You can check the status of the visibility policy by checking the Cilium endpoint of that pod, for example:

  1. $ kubectl get cep -n kube-system
  2. NAME ENDPOINT ID IDENTITY ID INGRESS ENFORCEMENT EGRESS ENFORCEMENT VISIBILITY POLICY ENDPOINT STATE IPV4 IPV6
  3. coredns-7d7f5b7685-wvzwb 1959 104 false false ready 10.16.75.193 f00d::a10:0:0:2c77
  4. $
  5. $ kubectl annotate pod -n kube-system coredns-7d7f5b7685-wvzwb io.cilium.proxy-visibility="<Egress/53/UDP/DNS>,<Egress/80/TCP/HTTP>" --overwrite
  6. pod/coredns-7d7f5b7685-wvzwb annotated
  7. $
  8. $ kubectl get cep -n kube-system
  9. NAME ENDPOINT ID IDENTITY ID INGRESS ENFORCEMENT EGRESS ENFORCEMENT VISIBILITY POLICY ENDPOINT STATE IPV4 IPV6
  10. coredns-7d7f5b7685-wvzwb 1959 104 false false OK ready 10.16.75.193 f00d::a10:0:0:2c7

Troubleshooting

If L7 visibility is not appearing in cilium monitor or Hubble components, it is worth double-checking that:

  • No enforcement policy is applied in the direction specified in the annotation
  • The “Visibility Policy” column in the CiliumEndpoint shows OK. If it is blank, then no annotation is configured; if it shows an error then there is a problem with the visibility annotation.

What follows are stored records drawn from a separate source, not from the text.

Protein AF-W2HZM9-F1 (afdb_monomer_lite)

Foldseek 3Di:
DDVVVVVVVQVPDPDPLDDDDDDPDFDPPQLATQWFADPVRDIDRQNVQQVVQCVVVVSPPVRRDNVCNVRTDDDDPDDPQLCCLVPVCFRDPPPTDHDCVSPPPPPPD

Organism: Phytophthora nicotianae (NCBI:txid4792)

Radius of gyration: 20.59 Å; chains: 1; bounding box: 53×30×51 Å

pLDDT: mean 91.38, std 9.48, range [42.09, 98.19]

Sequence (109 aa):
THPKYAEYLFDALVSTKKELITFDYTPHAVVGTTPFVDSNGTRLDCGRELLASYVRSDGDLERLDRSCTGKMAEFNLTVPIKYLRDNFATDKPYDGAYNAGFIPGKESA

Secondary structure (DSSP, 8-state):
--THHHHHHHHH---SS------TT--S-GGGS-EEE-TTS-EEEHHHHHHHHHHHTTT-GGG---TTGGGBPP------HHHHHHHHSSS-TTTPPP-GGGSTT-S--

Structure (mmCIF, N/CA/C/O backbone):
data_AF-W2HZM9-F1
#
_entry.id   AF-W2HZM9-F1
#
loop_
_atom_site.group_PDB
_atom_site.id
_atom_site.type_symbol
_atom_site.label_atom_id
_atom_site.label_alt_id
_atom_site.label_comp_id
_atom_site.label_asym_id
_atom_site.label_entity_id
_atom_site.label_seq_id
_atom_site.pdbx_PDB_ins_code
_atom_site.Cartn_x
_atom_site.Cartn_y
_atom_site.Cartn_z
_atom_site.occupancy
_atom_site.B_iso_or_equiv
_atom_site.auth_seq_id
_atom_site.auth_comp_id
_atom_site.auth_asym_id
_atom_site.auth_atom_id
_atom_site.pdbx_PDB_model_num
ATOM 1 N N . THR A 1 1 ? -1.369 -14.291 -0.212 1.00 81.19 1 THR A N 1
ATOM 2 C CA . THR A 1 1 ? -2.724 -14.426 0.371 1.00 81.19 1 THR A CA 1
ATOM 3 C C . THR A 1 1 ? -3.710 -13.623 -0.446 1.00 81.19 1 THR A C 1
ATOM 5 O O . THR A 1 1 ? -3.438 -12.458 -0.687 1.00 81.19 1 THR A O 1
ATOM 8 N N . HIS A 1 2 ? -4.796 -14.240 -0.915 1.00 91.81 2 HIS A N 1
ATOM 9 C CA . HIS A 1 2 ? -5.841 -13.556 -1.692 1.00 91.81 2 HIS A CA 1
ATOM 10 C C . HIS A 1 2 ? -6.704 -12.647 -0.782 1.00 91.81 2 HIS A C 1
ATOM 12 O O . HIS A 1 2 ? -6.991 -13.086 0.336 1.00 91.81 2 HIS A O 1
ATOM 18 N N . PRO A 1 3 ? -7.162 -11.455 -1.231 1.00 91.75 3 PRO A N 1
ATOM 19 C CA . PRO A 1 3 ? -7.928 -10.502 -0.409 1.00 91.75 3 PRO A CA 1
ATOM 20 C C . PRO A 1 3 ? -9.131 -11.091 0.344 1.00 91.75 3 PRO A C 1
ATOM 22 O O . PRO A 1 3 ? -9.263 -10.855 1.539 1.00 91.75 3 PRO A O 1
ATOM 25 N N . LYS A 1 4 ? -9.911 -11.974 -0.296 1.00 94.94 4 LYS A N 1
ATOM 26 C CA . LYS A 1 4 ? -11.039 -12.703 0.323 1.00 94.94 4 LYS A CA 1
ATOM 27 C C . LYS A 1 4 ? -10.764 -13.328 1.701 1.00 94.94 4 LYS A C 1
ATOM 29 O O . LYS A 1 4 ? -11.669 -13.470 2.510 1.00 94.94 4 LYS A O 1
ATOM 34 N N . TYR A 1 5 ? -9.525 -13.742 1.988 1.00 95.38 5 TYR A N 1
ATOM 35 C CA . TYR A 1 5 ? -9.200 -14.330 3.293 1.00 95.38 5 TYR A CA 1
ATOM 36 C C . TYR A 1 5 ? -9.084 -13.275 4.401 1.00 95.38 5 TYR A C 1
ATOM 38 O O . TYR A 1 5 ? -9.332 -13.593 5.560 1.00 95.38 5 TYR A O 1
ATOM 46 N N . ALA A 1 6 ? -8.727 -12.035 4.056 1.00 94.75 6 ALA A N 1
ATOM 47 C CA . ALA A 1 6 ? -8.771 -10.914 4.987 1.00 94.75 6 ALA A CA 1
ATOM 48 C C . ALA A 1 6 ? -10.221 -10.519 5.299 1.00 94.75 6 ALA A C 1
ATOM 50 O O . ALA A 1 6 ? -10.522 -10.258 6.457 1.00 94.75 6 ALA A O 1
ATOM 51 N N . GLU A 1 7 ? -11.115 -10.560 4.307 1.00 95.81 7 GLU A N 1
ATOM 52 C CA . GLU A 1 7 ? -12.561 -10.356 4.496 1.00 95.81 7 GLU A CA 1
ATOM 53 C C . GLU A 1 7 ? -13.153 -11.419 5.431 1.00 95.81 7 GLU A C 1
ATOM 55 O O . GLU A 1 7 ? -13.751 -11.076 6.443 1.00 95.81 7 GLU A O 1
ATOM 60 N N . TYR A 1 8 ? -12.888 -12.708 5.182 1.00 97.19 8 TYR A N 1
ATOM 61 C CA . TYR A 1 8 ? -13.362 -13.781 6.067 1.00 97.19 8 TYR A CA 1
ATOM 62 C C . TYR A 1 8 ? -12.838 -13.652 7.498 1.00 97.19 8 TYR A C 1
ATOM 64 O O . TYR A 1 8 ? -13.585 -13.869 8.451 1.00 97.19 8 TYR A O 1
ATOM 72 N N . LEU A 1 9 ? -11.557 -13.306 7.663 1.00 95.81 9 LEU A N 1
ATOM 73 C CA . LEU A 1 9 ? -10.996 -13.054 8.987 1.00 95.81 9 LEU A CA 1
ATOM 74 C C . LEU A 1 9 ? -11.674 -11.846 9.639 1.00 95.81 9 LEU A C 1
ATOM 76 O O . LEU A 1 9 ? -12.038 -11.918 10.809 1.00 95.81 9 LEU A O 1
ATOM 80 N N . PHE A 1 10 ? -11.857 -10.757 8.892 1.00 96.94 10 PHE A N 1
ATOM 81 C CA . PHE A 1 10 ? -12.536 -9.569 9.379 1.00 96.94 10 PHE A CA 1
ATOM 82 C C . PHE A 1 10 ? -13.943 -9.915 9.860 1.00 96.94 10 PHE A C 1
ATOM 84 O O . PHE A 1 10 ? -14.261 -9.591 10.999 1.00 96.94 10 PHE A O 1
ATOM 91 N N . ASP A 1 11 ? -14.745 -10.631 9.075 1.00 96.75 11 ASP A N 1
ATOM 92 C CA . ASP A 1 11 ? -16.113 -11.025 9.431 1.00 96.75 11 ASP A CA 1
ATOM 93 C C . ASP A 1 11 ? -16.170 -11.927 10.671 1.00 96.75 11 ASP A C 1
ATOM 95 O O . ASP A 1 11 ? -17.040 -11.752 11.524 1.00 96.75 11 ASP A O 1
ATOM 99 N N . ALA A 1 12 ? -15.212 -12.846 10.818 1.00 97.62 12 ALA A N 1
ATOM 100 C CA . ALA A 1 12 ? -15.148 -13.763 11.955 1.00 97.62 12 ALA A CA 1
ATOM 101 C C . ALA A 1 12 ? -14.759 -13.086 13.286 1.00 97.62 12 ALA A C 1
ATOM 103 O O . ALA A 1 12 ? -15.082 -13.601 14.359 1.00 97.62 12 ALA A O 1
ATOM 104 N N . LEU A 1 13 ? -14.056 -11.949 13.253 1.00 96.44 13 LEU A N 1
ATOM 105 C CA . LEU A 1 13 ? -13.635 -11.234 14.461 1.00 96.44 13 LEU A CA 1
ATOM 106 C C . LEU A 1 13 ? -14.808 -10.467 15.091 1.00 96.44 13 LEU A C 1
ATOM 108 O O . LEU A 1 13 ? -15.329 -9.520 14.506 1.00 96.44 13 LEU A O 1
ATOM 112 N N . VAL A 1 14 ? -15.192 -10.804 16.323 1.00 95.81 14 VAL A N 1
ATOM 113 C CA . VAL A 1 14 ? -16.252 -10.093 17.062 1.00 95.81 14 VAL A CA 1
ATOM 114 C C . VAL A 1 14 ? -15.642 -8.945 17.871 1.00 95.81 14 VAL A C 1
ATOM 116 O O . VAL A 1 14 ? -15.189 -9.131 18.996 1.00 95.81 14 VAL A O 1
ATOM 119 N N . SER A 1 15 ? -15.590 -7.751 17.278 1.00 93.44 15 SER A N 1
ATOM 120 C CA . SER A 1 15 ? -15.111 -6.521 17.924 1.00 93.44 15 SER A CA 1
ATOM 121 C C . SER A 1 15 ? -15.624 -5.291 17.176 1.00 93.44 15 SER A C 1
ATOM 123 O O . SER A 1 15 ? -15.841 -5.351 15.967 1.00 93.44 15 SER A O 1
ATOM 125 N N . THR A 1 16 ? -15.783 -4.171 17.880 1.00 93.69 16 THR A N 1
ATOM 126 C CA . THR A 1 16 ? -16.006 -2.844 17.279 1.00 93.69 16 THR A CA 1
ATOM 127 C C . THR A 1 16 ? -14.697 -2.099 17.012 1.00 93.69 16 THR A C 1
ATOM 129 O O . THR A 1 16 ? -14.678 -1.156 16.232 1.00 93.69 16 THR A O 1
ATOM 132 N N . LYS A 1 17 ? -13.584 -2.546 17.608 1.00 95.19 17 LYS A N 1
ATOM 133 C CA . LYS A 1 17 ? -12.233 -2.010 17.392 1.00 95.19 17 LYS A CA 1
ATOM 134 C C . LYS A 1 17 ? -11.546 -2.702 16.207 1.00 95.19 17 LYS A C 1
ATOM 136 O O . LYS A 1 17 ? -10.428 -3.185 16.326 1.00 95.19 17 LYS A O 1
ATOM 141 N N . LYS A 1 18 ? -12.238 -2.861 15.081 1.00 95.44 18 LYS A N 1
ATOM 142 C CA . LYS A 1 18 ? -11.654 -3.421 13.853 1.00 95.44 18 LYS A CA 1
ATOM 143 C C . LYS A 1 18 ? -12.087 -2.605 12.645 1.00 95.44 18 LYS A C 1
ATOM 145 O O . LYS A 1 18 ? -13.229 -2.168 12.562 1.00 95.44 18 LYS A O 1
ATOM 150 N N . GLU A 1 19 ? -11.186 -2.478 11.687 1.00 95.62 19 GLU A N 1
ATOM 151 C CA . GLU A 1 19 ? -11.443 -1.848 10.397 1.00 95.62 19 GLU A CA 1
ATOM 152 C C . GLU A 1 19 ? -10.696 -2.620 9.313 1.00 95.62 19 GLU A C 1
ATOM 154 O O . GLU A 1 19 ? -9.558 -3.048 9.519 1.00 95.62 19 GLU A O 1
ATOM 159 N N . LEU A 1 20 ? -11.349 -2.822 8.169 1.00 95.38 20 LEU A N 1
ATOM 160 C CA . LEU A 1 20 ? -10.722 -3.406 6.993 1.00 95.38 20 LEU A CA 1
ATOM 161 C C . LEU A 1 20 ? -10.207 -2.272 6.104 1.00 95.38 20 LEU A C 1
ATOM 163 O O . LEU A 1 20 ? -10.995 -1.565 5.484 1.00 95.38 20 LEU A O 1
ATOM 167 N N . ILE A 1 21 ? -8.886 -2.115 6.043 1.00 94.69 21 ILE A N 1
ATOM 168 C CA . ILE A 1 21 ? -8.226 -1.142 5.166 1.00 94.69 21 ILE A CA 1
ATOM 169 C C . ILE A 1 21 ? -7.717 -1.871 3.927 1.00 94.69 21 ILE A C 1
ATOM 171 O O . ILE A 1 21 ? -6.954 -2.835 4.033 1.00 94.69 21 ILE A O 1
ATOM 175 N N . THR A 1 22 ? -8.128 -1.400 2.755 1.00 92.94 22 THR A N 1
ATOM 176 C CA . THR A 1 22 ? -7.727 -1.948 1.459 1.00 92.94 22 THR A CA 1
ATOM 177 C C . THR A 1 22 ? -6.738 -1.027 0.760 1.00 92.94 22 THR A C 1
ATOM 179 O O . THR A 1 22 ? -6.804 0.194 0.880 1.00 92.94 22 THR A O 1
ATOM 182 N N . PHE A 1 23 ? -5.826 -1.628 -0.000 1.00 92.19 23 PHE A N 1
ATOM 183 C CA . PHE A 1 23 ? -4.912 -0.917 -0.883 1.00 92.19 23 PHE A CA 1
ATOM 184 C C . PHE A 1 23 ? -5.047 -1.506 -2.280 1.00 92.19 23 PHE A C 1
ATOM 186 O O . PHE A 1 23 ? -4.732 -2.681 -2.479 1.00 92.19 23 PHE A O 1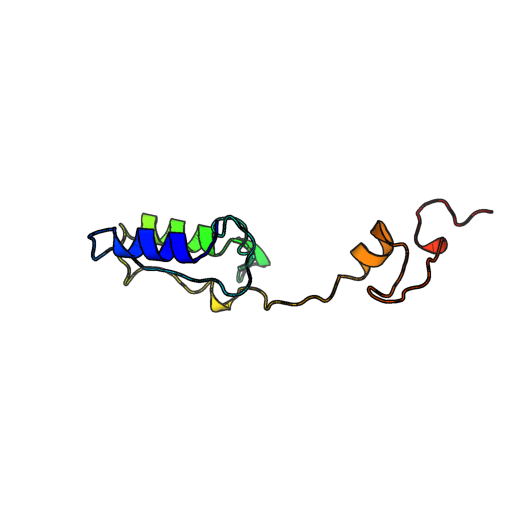
ATOM 193 N N . ASP A 1 24 ? -5.491 -0.695 -3.234 1.00 88.25 24 ASP A N 1
ATOM 194 C CA . ASP A 1 24 ? -5.861 -1.175 -4.570 1.00 88.25 24 ASP A CA 1
ATOM 195 C C . ASP A 1 24 ? -4.679 -1.796 -5.324 1.00 88.25 24 ASP A C 1
ATOM 197 O O . ASP A 1 24 ? -4.838 -2.766 -6.065 1.00 88.25 24 ASP A O 1
ATOM 201 N N . TYR A 1 25 ? -3.472 -1.270 -5.095 1.00 87.62 25 TYR A N 1
ATOM 202 C CA . TYR A 1 25 ? -2.288 -1.611 -5.879 1.00 87.62 25 TYR A CA 1
ATOM 203 C C . TYR A 1 25 ? -1.064 -1.862 -5.004 1.00 87.62 25 TYR A C 1
ATOM 205 O O . TYR A 1 25 ? -0.108 -1.087 -4.994 1.00 87.62 25 TYR A O 1
ATOM 213 N N . THR A 1 26 ? -1.084 -2.961 -4.251 1.00 89.12 26 THR A N 1
ATOM 214 C CA . THR A 1 26 ? 0.048 -3.346 -3.396 1.00 89.12 26 THR A CA 1
ATOM 215 C C . THR A 1 26 ? 0.409 -4.823 -3.531 1.00 89.12 26 THR A C 1
ATOM 217 O O . THR A 1 26 ? -0.471 -5.663 -3.742 1.00 89.12 26 THR A O 1
ATOM 220 N N . PRO A 1 27 ? 1.704 -5.169 -3.417 1.00 88.25 27 PRO A N 1
ATOM 221 C CA . PRO A 1 27 ? 2.137 -6.553 -3.297 1.00 88.25 27 PRO A CA 1
ATOM 222 C C . PRO A 1 27 ? 1.635 -7.228 -2.013 1.00 88.25 27 PRO A C 1
ATOM 224 O O . PRO A 1 27 ? 0.995 -6.639 -1.143 1.00 88.25 27 PRO A O 1
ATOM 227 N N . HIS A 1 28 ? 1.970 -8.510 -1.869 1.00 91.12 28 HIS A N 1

The following example deliberately misconfigures the annotation to demonstrate that the CiliumEndpoint for the pod presents an error when the visibility annotation cannot be implemented:

  1. $ kubectl annotate pod -n kube-system coredns-7d7f5b7685-wvzwb io.cilium.proxy-visibility="<Ingress/53/UDP/DNS>,<Egress/80/TCP/HTTP>"
  2. pod/coredns-7d7f5b7685-wvzwb annotated
  3. $
  4. $ kubectl get cep -n kube-system
  5. NAME ENDPOINT ID IDENTITY ID INGRESS ENFORCEMENT EGRESS ENFORCEMENT VISIBILITY POLICY ENDPOINT STATE IPV4 IPV6
  6. coredns-7d7f5b7685-wvzwb 1959 104 false false dns not allowed with direction Ingress ready 10.16.75.193 f00d::a10:0:0:2c77

Limitations

  • Visibility annotations do not apply if rules are imported which select the pod which is annotated.
  • Proxylib parsers are not supported, including Kafka. To gain visibility on these protocols, you must create a network policy that allows all of the traffic at L7, either by following Layer 7 Examples (Kafka) or the Envoy proxylib extensions guide. This limitation is tracked by GH-14072.